Tuesday, October 9, 2012

Why I Secretly Love Ke$ha's New Song

"Anyone who would spell their name with '$' in it deserves scorn." -- Alexi Helligar

Words of the week so far, courtesy of my big brother. Not that Ke$ha gives a hoot what Alexi or I think. She's an American idol who, in the last few years, has made more money than all my Facebook friends combined (minus Moby, who I'm sure is a lot richer than she is) will probably see in a lifetime.

But my God, her music! I've spent most of her time in the spotlight deriding her because of it. While I suspect that she and I might actually get along in real life (any woman who'd brush her teeth with a bottle of Jack Daniel's is no lady, which is exactly how I like them), I just haven't been able to hop aboard the Ke$ha train and stay on it. Yes, I've stuck around for a stop or two: One drunken night in the Prince of Wales in Melbourne two years ago, I actually found myself dancing to "Take It Off" and loving it (the dancing, not the song), and although "Blow" blows, the video was one of my favorite clips of 2011, the best thing James Van Der Beek has done since before Dawson's Creek! But when all is said and sung, I'd rather walk.

How is it possible, I've asked myself numerous times since "Tik Tok," can the spawn of the woman (Patricia Rose Sebert) who cowrote Dolly Parton's great 1980 No. 1 country hit "Old Flames Can't Hold a Candle to You" spawn such crap? You can't choose your family, but thank God, you can choose which of their songs end up in your iPod!

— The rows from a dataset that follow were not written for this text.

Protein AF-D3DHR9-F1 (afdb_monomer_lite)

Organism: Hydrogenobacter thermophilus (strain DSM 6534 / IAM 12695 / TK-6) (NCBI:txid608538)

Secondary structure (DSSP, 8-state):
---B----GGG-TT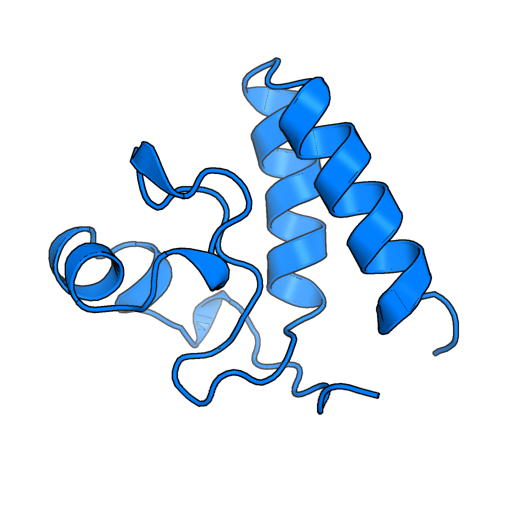TT-HHHHTTS-GGGEEETTTTEEE-B-TTS-B-HHHHHHHHHHHHHHT-HHHHHHHHHHHHHHHTT-

Radius of gyration: 11.65 Å; chains: 1; bounding box: 25×26×28 Å

pLDDT: mean 94.97, std 7.74, range [46.69, 98.44]

Structure (mmCIF, N/CA/C/O backbone):
data_AF-D3DHR9-F1
#
_entry.id   AF-D3DHR9-F1
#
loop_
_atom_site.group_PDB
_atom_site.id
_atom_site.type_symbol
_atom_site.label_atom_id
_atom_site.label_alt_id
_atom_site.label_comp_id
_atom_site.label_asym_id
_atom_site.label_entity_id
_atom_site.label_seq_id
_atom_site.pdbx_PDB_ins_code
_atom_site.Cartn_x
_atom_site.Cartn_y
_atom_site.Cartn_z
_atom_site.occupancy
_atom_site.B_iso_or_equiv
_atom_site.auth_seq_id
_atom_site.auth_comp_id
_atom_site.auth_asym_id
_atom_site.auth_atom_id
_atom_site.pdbx_PDB_model_num
ATOM 1 N N . MET A 1 1 ? -12.734 -7.822 13.242 1.00 69.19 1 MET A N 1
ATOM 2 C CA . MET A 1 1 ? -11.845 -6.807 12.630 1.00 69.19 1 MET A CA 1
ATOM 3 C C . MET A 1 1 ? -10.489 -7.457 12.410 1.00 69.19 1 MET A C 1
ATOM 5 O O . MET A 1 1 ? -10.122 -8.253 13.268 1.00 69.19 1 MET A O 1
ATOM 9 N N . PRO A 1 2 ? -9.795 -7.218 11.283 1.00 84.38 2 PRO A N 1
ATOM 10 C CA . PRO A 1 2 ? -8.464 -7.784 11.075 1.00 84.38 2 PRO A CA 1
ATOM 11 C C . PRO A 1 2 ? -7.499 -7.297 12.163 1.00 84.38 2 PRO A C 1
ATOM 13 O O . PRO A 1 2 ? -7.648 -6.184 12.672 1.00 84.38 2 PRO A O 1
ATOM 16 N N . GLU A 1 3 ? -6.527 -8.132 12.526 1.00 94.56 3 GLU A N 1
ATOM 17 C CA . GLU A 1 3 ? -5.480 -7.759 13.478 1.00 94.56 3 GLU A CA 1
ATOM 18 C C . GLU A 1 3 ? -4.630 -6.614 12.910 1.00 94.56 3 GLU A C 1
ATOM 20 O O . GLU A 1 3 ? -4.305 -6.606 11.721 1.00 94.56 3 GLU A O 1
ATOM 25 N N . VAL A 1 4 ? -4.265 -5.647 13.755 1.00 96.00 4 VAL A N 1
ATOM 26 C CA . VAL A 1 4 ? -3.387 -4.528 13.388 1.00 96.00 4 VAL A CA 1
ATOM 27 C C . VAL A 1 4 ? -2.057 -4.698 14.107 1.00 96.0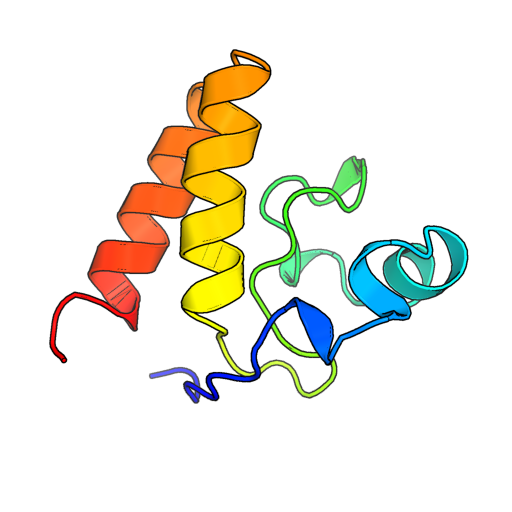0 4 VAL A C 1
ATOM 29 O O . VAL A 1 4 ? -2.001 -4.636 15.336 1.00 96.00 4 VAL A O 1
ATOM 32 N N . ARG A 1 5 ? -0.978 -4.850 13.3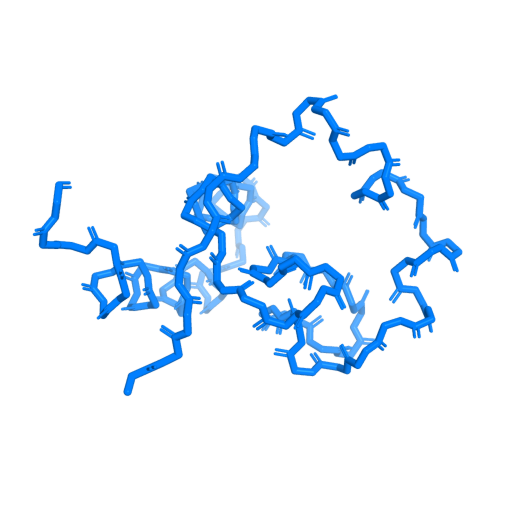39 1.00 96.50 5 ARG A N 1
ATOM 33 C CA . ARG A 1 5 ? 0.385 -4.969 13.855 1.00 96.50 5 ARG A CA 1
ATOM 34 C C . ARG A 1 5 ? 1.298 -3.992 13.126 1.00 96.50 5 ARG A C 1
ATOM 36 O O . ARG A 1 5 ? 1.664 -4.165 11.966 1.00 96.50 5 ARG A O 1
ATOM 43 N N . ASN A 1 6 ? 1.701 -2.952 13.839 1.00 96.25 6 ASN A N 1
ATOM 44 C CA . ASN A 1 6 ? 2.512 -1.878 13.283 1.00 96.25 6 ASN A CA 1
ATOM 45 C C . ASN A 1 6 ? 4.000 -2.214 13.403 1.00 96.25 6 ASN A C 1
ATOM 47 O O . ASN A 1 6 ? 4.620 -1.981 14.439 1.00 96.25 6 ASN A O 1
ATOM 51 N N . ILE A 1 7 ? 4.574 -2.765 12.333 1.00 96.06 7 ILE A N 1
ATOM 52 C CA . ILE A 1 7 ? 6.019 -2.979 12.219 1.00 96.06 7 ILE A CA 1
ATOM 53 C C . ILE A 1 7 ? 6.599 -1.837 11.374 1.00 96.06 7 ILE A C 1
ATOM 55 O O . ILE A 1 7 ? 6.149 -1.666 10.237 1.00 96.06 7 ILE A O 1
ATOM 59 N N . PRO A 1 8 ? 7.568 -1.059 11.888 1.00 96.69 8 PRO A N 1
ATOM 60 C CA . PRO A 1 8 ? 8.221 -0.003 11.120 1.00 96.69 8 PRO A CA 1
ATOM 61 C C . PRO A 1 8 ? 8.754 -0.515 9.775 1.00 96.69 8 PRO A C 1
ATOM 63 O O . PRO A 1 8 ? 9.348 -1.594 9.705 1.00 96.69 8 PRO A O 1
ATOM 66 N N . THR A 1 9 ? 8.514 0.236 8.697 1.00 95.00 9 THR A N 1
ATOM 67 C CA . THR A 1 9 ? 8.815 -0.206 7.323 1.00 95.00 9 THR A CA 1
ATOM 68 C C . THR A 1 9 ? 10.309 -0.414 7.079 1.00 95.00 9 THR A C 1
ATOM 70 O O . THR A 1 9 ? 10.679 -1.307 6.325 1.00 95.00 9 THR A O 1
ATOM 73 N N . ASP A 1 10 ? 11.174 0.331 7.767 1.00 94.56 10 ASP A N 1
ATOM 74 C CA . ASP A 1 10 ? 12.639 0.185 7.749 1.00 94.56 10 ASP A CA 1
ATOM 75 C C . ASP A 1 10 ? 13.116 -1.175 8.292 1.00 94.56 10 ASP A C 1
ATOM 77 O O . ASP A 1 10 ? 14.161 -1.689 7.889 1.00 94.56 10 ASP A O 1
ATOM 81 N N . LYS A 1 11 ? 12.321 -1.813 9.159 1.00 95.50 11 LYS A N 1
ATOM 82 C CA . LYS A 1 11 ? 12.593 -3.170 9.663 1.00 95.50 11 LYS A CA 1
ATOM 83 C C . LYS A 1 11 ? 12.116 -4.265 8.706 1.00 95.50 11 LYS A C 1
ATOM 85 O O . LYS A 1 11 ? 12.463 -5.434 8.883 1.00 95.50 11 LYS A O 1
ATOM 90 N N . LEU A 1 12 ? 11.342 -3.916 7.679 1.00 96.06 12 LEU A N 1
ATOM 91 C CA . LEU A 1 12 ? 10.721 -4.846 6.741 1.00 96.06 12 LEU A CA 1
ATOM 92 C C . LEU A 1 12 ? 11.469 -4.877 5.402 1.00 96.06 12 LEU A C 1
ATOM 94 O O . LEU A 1 12 ? 10.936 -4.492 4.366 1.00 96.06 12 LEU A O 1
ATOM 98 N N . LYS A 1 13 ? 12.679 -5.452 5.392 1.00 95.19 13 LYS A N 1
ATOM 99 C CA . LYS A 1 13 ? 13.532 -5.579 4.184 1.00 95.19 13 LYS A CA 1
ATOM 100 C C . LYS A 1 13 ? 12.865 -6.263 2.980 1.00 95.19 13 LYS A C 1
ATOM 102 O O . LYS A 1 13 ? 13.407 -6.235 1.882 1.00 95.19 13 LYS A O 1
ATOM 107 N N . TRP A 1 14 ? 11.746 -6.958 3.181 1.00 95.69 14 TRP A N 1
ATOM 108 C CA . TRP A 1 14 ? 11.011 -7.623 2.106 1.00 95.69 14 TRP A CA 1
ATOM 109 C C . TRP A 1 14 ? 10.197 -6.648 1.244 1.00 95.69 14 TRP A C 1
ATOM 111 O O . TRP A 1 14 ? 9.883 -6.997 0.111 1.00 95.69 14 TRP A O 1
ATOM 121 N N . LEU A 1 15 ? 9.880 -5.444 1.741 1.00 95.00 15 LEU A N 1
ATOM 122 C CA . LEU A 1 15 ? 9.107 -4.438 0.998 1.00 95.00 15 LEU A CA 1
ATOM 123 C C . LEU A 1 15 ? 9.813 -4.004 -0.295 1.00 95.00 15 LEU A C 1
ATOM 125 O O . LEU A 1 15 ? 9.152 -3.803 -1.318 1.00 95.00 15 LEU A O 1
ATOM 129 N N . ASP A 1 16 ? 11.145 -3.949 -0.251 1.00 93.31 16 ASP A N 1
ATOM 130 C CA . ASP A 1 16 ? 12.012 -3.572 -1.373 1.00 93.31 16 ASP A CA 1
ATOM 131 C C . ASP A 1 16 ? 12.393 -4.765 -2.264 1.00 93.31 16 ASP A C 1
ATOM 133 O O . ASP A 1 16 ? 13.000 -4.600 -3.320 1.00 93.31 16 ASP A O 1
ATOM 137 N N . ARG A 1 17 ? 12.051 -5.994 -1.855 1.00 96.12 17 ARG A N 1
ATOM 138 C CA . ARG A 1 17 ? 12.416 -7.223 -2.570 1.00 96.12 17 ARG A CA 1
ATOM 139 C C . ARG A 1 17 ? 11.239 -7.718 -3.387 1.00 96.12 17 ARG A C 1
ATOM 141 O O . ARG A 1 17 ? 10.338 -8.373 -2.866 1.00 96.12 17 ARG A O 1
ATOM 148 N N . GLU A 1 18 ? 11.277 -7.469 -4.689 1.00 93.81 18 GLU A N 1
ATOM 149 C CA . GLU A 1 18 ? 10.225 -7.912 -5.604 1.00 93.81 18 GLU A CA 1
ATOM 150 C C . GLU A 1 18 ? 9.974 -9.425 -5.523 1.00 93.81 18 GLU A C 1
ATOM 152 O O . GLU A 1 18 ? 8.829 -9.846 -5.382 1.00 93.81 18 GLU A O 1
ATOM 157 N N . SER A 1 19 ? 11.036 -10.234 -5.470 1.00 95.75 19 SER A N 1
ATOM 158 C CA . SER A 1 19 ? 10.941 -11.694 -5.338 1.00 95.75 19 SER A CA 1
ATOM 159 C C . SER A 1 19 ? 10.227 -12.161 -4.066 1.00 95.75 19 SER A C 1
ATOM 161 O O . SER A 1 19 ? 9.634 -13.236 -4.056 1.00 95.75 19 SER A O 1
ATOM 163 N N . GLU A 1 20 ? 10.249 -11.369 -2.993 1.00 96.50 20 GLU A N 1
ATOM 164 C CA . GLU A 1 20 ? 9.513 -11.668 -1.764 1.00 96.50 20 GLU A CA 1
ATOM 165 C C . GLU A 1 20 ? 8.049 -11.234 -1.875 1.00 96.50 20 GLU A C 1
ATOM 167 O O . GLU A 1 20 ? 7.167 -11.961 -1.422 1.00 96.50 20 GLU A O 1
ATOM 172 N N . ARG A 1 21 ? 7.768 -10.096 -2.526 1.00 96.12 21 ARG A N 1
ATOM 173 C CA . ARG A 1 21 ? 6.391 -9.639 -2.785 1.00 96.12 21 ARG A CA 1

Then along came "Die Young," the first single from Warrior, Ke$ha's second full-length studio album, which is out December 4, just in time to ruin my holidays. To be completely honest, "Die Young" doesn't sound much unlike what's come before it. There's the same lazy rapping-singing vocals, canned electro-pop beats and youth-gone-wild pose, and the under-the-strobelight riff was lifted right off of Taio Cruz's "Dynamite," or Flo Rida's "Good Feeling," both of which share a co-songwriter and co-producer (Dr. Luke) with "Die Young." Ke$ha still sounds like she's wasted on the Jack she gargles with. Maybe it's not her, it's me. I'm in a great mood this week, so I'd like anything, maybe even Rihanna's underwhelming "Diamonds" the next time I hear it.

But seriously, I think it's the song. The only thing that will stop it from going to No. 1 (it just debuted at No. 13, three notches above Rihanna's "Diamonds" and way above the apparent No. 34 peak of Christina Aguilera's "Your Body") is Adele's "Skyfall." Ke$ha had me at hello with this one. From the moment she sings the first line, "I hear your heart beat to the beat of the drum," and it's punctuated by a synthetic drum beat, I'm totally in.

Its MVPF (most valuable production flourish) is the marching beat that underscores the rest of the chorus, building the tension and the spark, making it one of the most exhilarating ones I've heard all year. The verses are standard issue Ke$ha (in other words, kind of lame), but in the hands of the right remixer, one with a stronger rock & roll sensibility than Dr. Luke, the entire song could end up rocking harder and better than anything on Pink's new album, including that too-tame Eminem duet.

Does it make me want to die young? Not a chance. But it almost makes me want to change my name just so that I can stick a "$" in it.